The task
Start at the line in the entries below that contains "ATOM 248 C CA", stop at the line that contains "ATOM 273 C C", and output exactly the lines in that span, both ends included.

The data
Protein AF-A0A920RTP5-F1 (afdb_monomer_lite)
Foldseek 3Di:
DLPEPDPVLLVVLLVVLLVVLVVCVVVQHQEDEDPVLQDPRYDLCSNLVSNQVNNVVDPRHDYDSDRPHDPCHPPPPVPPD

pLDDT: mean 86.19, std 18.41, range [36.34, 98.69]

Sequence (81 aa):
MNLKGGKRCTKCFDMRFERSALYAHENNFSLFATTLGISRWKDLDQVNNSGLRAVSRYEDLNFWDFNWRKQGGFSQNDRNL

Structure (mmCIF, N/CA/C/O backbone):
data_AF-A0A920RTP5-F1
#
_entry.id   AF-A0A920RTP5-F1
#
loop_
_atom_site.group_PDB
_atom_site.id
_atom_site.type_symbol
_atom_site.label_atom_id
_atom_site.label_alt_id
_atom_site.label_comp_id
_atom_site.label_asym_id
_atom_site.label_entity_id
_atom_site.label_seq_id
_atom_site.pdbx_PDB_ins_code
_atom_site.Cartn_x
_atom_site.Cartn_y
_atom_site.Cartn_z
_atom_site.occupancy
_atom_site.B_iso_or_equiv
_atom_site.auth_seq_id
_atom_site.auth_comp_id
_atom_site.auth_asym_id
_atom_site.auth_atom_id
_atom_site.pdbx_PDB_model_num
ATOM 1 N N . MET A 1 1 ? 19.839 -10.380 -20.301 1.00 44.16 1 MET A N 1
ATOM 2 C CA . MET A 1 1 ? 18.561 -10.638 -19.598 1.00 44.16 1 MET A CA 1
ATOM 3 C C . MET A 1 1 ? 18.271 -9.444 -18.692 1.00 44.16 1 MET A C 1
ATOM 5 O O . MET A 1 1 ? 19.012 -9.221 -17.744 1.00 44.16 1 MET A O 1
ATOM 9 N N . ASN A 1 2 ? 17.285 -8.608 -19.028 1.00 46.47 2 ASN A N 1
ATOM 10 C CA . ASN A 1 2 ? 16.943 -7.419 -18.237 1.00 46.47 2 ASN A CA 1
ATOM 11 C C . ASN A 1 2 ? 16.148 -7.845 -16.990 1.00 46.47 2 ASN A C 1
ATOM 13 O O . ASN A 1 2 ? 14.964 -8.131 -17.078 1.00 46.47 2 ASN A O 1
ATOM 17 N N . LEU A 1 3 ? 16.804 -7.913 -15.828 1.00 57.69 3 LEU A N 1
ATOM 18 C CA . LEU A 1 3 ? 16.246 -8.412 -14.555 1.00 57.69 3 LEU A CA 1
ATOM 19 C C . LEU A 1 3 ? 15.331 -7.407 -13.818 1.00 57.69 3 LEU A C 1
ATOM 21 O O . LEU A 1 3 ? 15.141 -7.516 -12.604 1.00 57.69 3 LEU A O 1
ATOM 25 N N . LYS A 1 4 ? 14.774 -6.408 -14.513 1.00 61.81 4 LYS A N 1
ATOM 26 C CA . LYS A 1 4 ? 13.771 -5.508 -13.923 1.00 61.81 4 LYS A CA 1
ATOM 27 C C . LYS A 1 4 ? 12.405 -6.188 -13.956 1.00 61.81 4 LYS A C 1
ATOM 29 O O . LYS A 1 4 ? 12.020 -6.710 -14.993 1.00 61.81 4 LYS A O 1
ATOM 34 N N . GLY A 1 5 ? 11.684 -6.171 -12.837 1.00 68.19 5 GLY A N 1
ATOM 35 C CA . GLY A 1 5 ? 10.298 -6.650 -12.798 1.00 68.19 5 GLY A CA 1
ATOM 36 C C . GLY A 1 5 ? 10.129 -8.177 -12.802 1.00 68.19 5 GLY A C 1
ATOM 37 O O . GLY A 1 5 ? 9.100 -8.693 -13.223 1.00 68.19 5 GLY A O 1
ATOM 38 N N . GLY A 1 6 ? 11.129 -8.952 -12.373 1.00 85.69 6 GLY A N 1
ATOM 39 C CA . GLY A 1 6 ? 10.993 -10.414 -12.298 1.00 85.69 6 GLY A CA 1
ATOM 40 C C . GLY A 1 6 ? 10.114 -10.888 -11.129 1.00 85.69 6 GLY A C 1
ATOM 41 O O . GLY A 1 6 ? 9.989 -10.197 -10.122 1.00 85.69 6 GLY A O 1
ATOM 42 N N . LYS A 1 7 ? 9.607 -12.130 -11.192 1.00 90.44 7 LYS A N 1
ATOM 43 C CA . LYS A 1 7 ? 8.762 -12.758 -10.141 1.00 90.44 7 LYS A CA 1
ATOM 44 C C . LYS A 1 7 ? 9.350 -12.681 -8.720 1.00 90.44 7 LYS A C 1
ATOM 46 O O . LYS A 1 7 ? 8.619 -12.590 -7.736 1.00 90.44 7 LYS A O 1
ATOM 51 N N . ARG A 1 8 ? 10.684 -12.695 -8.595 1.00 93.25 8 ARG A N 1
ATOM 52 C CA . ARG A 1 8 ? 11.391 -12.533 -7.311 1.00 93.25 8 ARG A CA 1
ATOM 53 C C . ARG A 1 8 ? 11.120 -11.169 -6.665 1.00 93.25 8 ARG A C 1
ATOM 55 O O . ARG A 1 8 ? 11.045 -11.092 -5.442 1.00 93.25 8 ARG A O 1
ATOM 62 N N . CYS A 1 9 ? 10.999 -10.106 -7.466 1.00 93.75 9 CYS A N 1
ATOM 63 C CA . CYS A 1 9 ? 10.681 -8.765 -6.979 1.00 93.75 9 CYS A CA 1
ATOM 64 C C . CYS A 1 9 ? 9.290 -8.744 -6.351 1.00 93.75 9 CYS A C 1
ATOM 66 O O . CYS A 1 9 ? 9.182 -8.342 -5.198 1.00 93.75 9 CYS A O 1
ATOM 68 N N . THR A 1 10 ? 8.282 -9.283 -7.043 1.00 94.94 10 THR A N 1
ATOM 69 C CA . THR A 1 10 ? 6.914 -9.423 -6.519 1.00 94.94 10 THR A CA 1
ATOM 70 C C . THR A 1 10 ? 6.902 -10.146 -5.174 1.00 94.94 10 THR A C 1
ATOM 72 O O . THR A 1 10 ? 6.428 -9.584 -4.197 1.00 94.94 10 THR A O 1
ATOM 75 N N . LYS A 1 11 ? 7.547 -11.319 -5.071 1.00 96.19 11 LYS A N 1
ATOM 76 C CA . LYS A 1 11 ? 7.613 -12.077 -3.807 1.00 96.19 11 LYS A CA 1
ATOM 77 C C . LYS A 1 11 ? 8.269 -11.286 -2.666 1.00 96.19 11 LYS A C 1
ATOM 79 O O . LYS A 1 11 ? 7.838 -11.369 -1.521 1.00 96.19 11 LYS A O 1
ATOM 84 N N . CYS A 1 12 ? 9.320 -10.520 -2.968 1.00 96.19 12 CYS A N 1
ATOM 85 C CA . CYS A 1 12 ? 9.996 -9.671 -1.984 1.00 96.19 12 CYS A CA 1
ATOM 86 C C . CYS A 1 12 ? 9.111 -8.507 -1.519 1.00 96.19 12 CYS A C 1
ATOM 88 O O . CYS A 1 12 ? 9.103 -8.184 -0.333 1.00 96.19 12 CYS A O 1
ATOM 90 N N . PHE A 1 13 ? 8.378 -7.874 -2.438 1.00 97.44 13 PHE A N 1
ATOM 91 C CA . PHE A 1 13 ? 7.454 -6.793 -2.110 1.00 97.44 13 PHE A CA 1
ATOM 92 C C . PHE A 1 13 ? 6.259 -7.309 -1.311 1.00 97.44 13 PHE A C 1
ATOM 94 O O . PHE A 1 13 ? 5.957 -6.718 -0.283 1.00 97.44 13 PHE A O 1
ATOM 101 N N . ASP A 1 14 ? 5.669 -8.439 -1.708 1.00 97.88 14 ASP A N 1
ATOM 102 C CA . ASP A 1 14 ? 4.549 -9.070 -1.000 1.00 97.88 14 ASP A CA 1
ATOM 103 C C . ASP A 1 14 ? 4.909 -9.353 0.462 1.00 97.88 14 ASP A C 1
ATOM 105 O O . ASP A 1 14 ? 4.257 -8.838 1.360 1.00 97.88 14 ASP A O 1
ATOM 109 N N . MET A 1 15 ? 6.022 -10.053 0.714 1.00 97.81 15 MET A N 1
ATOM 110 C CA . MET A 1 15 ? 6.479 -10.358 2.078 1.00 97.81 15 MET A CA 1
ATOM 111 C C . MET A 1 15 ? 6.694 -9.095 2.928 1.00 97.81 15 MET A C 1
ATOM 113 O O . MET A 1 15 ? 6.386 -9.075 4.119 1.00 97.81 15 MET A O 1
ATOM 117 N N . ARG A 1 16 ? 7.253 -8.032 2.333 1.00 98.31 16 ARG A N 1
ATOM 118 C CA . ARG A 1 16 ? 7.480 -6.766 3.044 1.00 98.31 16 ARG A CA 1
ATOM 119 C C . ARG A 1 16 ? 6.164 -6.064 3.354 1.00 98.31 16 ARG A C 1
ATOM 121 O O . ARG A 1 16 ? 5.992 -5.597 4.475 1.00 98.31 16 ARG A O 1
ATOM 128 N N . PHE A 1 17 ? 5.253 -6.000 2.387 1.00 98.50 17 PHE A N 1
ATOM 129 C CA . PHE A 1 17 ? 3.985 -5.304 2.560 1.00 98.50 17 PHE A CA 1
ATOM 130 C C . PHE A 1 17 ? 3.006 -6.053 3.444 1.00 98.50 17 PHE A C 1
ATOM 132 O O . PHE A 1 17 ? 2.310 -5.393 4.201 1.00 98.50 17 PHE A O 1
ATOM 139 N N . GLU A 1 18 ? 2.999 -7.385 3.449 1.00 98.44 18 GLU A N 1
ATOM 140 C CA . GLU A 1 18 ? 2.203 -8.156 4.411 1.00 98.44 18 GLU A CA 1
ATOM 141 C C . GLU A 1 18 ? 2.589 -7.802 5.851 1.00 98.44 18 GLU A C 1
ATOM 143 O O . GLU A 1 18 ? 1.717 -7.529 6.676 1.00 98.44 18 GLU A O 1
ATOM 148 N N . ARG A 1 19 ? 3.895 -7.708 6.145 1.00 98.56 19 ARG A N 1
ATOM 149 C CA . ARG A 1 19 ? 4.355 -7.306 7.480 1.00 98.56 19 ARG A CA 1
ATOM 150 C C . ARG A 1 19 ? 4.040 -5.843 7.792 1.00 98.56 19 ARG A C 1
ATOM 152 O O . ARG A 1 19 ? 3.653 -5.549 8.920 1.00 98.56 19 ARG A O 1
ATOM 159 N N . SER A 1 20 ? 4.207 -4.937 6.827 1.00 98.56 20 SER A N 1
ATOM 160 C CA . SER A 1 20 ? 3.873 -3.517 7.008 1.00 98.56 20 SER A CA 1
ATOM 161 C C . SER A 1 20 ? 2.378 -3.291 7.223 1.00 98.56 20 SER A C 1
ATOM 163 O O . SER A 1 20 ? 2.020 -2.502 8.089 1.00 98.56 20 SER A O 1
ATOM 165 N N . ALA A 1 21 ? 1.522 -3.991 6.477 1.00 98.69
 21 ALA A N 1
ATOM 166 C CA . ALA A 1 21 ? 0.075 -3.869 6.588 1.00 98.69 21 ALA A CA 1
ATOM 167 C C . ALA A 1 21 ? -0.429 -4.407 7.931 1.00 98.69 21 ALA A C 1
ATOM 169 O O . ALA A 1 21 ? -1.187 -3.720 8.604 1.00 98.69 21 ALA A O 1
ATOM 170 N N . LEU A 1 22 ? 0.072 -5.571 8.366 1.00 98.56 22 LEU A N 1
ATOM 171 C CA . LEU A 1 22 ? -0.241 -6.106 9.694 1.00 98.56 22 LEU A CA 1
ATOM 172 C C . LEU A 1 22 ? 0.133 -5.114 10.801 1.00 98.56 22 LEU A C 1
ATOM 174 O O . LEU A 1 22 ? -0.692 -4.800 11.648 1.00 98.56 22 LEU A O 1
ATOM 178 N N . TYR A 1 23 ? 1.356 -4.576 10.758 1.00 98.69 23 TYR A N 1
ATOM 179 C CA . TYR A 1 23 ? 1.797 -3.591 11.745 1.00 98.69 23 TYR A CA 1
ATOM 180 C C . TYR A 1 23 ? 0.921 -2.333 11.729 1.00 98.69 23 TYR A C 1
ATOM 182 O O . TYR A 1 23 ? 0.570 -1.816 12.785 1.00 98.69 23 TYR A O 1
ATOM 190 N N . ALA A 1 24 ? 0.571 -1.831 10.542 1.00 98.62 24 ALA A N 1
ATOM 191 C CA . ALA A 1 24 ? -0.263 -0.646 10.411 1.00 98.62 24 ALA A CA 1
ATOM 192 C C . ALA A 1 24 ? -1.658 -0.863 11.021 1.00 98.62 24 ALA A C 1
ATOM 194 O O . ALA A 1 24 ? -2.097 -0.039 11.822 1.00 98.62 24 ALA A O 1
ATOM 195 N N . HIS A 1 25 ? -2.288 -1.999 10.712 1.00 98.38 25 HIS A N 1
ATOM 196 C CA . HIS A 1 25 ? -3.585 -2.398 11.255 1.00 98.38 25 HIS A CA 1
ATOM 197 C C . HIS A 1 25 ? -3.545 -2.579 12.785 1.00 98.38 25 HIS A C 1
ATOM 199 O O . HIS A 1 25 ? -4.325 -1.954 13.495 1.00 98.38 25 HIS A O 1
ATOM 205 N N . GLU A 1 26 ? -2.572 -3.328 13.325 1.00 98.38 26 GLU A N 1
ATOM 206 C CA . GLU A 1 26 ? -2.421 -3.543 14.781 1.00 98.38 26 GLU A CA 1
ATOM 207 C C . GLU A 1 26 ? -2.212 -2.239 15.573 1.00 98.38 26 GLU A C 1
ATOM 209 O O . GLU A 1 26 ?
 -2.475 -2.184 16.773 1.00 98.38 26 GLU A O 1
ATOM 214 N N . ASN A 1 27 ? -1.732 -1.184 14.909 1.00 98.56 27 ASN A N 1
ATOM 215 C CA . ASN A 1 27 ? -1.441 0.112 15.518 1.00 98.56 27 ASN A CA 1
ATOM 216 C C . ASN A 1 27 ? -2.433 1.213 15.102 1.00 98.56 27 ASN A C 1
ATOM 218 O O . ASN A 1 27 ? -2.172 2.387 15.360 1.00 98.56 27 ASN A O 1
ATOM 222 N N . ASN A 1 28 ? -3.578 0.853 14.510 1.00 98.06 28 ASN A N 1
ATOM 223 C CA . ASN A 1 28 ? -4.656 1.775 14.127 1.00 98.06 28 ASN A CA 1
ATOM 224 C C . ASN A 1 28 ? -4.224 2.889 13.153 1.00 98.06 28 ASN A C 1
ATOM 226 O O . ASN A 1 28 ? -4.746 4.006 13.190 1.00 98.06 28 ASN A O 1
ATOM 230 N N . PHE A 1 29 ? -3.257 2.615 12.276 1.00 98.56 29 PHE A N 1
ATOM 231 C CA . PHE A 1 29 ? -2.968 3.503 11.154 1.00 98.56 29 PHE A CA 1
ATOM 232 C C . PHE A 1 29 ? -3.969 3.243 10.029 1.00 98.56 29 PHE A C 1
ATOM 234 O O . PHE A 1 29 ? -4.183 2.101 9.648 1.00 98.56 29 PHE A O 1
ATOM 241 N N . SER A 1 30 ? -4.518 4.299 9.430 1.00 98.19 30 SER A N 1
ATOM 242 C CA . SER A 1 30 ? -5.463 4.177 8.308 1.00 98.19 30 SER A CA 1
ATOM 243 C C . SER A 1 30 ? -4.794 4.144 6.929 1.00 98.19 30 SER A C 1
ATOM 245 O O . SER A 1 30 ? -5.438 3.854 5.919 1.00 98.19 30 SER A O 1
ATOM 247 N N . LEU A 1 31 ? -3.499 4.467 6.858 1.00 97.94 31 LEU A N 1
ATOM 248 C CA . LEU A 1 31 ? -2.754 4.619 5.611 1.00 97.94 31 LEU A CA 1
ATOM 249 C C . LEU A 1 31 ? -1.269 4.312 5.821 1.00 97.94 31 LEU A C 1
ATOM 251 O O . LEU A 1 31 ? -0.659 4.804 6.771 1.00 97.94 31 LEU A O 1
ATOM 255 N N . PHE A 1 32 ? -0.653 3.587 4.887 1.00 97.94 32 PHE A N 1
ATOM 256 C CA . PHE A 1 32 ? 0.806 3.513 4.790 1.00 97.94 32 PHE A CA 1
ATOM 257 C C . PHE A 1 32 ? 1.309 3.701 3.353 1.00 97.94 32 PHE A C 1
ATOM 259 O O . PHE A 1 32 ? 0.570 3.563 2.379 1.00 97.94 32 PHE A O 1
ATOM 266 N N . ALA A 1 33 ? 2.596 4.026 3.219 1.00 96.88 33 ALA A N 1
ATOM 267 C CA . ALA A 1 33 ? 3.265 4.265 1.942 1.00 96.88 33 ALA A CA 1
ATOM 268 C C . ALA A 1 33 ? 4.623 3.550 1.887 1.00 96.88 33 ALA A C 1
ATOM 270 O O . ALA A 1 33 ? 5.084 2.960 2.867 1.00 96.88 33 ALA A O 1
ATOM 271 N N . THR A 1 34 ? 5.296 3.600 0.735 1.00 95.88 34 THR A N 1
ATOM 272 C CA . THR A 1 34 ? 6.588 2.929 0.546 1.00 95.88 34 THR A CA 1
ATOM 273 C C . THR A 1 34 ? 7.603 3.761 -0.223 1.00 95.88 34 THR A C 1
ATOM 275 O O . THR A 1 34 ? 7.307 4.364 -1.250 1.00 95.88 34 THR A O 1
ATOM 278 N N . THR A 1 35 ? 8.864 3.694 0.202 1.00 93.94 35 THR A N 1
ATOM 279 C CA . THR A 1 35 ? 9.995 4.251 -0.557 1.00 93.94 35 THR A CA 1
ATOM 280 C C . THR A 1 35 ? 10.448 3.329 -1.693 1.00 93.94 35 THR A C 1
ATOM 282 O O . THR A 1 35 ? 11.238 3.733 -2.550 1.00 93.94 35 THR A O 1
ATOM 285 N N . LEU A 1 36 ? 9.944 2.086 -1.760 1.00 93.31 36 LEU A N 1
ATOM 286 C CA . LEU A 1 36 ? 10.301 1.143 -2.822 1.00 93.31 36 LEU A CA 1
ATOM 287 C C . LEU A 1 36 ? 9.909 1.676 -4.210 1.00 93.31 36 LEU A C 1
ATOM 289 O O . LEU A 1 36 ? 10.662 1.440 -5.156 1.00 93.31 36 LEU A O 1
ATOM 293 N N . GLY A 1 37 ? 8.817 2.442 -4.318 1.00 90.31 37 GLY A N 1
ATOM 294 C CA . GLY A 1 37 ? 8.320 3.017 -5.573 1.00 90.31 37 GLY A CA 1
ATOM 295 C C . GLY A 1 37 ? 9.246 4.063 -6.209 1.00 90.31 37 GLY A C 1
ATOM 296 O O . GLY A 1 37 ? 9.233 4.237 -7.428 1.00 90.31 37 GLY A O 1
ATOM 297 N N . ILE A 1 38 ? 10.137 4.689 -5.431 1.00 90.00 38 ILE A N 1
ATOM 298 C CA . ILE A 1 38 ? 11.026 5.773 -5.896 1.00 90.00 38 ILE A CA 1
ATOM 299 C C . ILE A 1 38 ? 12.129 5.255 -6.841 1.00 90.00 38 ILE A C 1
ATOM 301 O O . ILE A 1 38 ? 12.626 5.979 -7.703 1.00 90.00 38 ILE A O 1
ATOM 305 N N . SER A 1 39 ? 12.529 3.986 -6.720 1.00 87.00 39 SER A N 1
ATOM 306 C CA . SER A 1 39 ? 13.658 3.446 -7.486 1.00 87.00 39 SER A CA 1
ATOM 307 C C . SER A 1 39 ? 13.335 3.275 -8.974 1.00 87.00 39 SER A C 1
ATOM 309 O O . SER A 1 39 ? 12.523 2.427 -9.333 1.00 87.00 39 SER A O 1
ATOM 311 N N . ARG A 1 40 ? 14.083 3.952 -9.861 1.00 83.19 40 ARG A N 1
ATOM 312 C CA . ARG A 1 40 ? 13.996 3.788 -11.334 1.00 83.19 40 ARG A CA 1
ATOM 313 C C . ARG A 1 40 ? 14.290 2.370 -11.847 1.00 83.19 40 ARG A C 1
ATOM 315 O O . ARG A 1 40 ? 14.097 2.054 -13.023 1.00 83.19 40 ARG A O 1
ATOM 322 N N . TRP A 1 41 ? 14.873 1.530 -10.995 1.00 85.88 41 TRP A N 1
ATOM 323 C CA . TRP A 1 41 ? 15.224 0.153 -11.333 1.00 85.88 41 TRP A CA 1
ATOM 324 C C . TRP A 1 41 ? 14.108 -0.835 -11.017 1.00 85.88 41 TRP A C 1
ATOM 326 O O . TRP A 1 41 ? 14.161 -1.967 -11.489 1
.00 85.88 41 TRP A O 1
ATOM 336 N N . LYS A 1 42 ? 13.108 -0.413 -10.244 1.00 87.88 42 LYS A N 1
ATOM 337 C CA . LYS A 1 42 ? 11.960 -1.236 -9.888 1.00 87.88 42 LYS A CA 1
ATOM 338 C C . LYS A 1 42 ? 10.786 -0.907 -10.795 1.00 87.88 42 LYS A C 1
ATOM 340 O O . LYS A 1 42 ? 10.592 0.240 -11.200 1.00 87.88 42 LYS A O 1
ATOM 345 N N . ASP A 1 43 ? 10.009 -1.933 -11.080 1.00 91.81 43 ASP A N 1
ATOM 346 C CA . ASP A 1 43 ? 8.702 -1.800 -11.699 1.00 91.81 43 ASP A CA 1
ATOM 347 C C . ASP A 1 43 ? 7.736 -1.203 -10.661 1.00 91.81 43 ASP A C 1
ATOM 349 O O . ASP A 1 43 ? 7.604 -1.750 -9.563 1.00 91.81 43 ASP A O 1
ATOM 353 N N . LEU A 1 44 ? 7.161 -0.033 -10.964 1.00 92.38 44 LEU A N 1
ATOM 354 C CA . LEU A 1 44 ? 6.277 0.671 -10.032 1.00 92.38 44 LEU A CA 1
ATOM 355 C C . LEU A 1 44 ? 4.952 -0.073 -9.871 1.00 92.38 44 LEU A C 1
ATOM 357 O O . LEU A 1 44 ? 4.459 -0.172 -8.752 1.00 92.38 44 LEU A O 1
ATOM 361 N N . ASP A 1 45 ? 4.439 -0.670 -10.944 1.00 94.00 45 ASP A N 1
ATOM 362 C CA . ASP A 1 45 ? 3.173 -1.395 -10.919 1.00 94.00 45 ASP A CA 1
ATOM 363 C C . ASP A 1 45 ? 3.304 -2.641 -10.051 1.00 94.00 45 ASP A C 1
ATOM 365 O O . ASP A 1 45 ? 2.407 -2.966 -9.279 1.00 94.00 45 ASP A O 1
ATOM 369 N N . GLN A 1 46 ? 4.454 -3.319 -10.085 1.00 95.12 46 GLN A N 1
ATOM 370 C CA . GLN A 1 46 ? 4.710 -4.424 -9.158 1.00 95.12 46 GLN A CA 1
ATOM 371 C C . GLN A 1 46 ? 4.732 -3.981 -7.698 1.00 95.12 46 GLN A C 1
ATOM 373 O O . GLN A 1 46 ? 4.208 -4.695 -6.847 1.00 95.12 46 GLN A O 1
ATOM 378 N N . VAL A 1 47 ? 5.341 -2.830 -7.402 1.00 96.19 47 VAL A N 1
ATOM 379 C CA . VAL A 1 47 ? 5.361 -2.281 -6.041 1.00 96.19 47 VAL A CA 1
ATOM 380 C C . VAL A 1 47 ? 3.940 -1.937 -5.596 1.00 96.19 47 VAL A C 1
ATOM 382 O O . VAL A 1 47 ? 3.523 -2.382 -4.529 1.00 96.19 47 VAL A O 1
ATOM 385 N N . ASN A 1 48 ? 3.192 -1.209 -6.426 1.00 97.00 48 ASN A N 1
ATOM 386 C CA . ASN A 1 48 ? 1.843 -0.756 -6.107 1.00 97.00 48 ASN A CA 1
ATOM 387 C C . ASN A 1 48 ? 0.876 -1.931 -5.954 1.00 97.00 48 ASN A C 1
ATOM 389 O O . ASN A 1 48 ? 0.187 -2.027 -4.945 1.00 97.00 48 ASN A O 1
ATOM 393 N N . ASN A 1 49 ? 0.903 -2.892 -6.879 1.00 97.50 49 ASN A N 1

Problem solution
ATOM 248 C CA . LEU A 1 31 ? -2.754 4.619 5.611 1.00 97.94 31 LEU A CA 1
ATOM 249 C C . LEU A 1 31 ? -1.269 4.312 5.821 1.00 97.94 31 LEU A C 1
ATOM 251 O O . LEU A 1 31 ? -0.659 4.804 6.771 1.00 97.94 31 LEU A O 1
ATOM 255 N N . PHE A 1 32 ? -0.653 3.587 4.887 1.00 97.94 32 PHE A N 1
ATOM 256 C CA . PHE A 1 32 ? 0.806 3.513 4.790 1.00 97.94 32 PHE A CA 1
ATOM 257 C C . PHE A 1 32 ? 1.309 3.701 3.353 1.00 97.94 32 PHE A C 1
ATOM 259 O O . PHE A 1 32 ? 0.570 3.563 2.379 1.00 97.94 32 PHE A O 1
ATOM 266 N N . ALA A 1 33 ? 2.596 4.026 3.219 1.00 96.88 33 ALA A N 1
ATOM 267 C CA . ALA A 1 33 ? 3.265 4.265 1.942 1.00 96.88 33 ALA A CA 1
ATOM 268 C C . ALA A 1 33 ? 4.623 3.550 1.887 1.00 96.88 33 ALA A C 1
ATOM 270 O O . ALA A 1 33 ? 5.084 2.960 2.867 1.00 96.88 33 ALA A O 1
ATOM 271 N N . THR A 1 34 ? 5.296 3.600 0.735 1.00 95.88 34 THR A N 1
ATOM 272 C CA . THR A 1 34 ? 6.588 2.929 0.546 1.00 95.88 34 THR A CA 1
ATOM 273 C C . THR A 1 34 ? 7.603 3.761 -0.223 1.00 95.88 34 THR A C 1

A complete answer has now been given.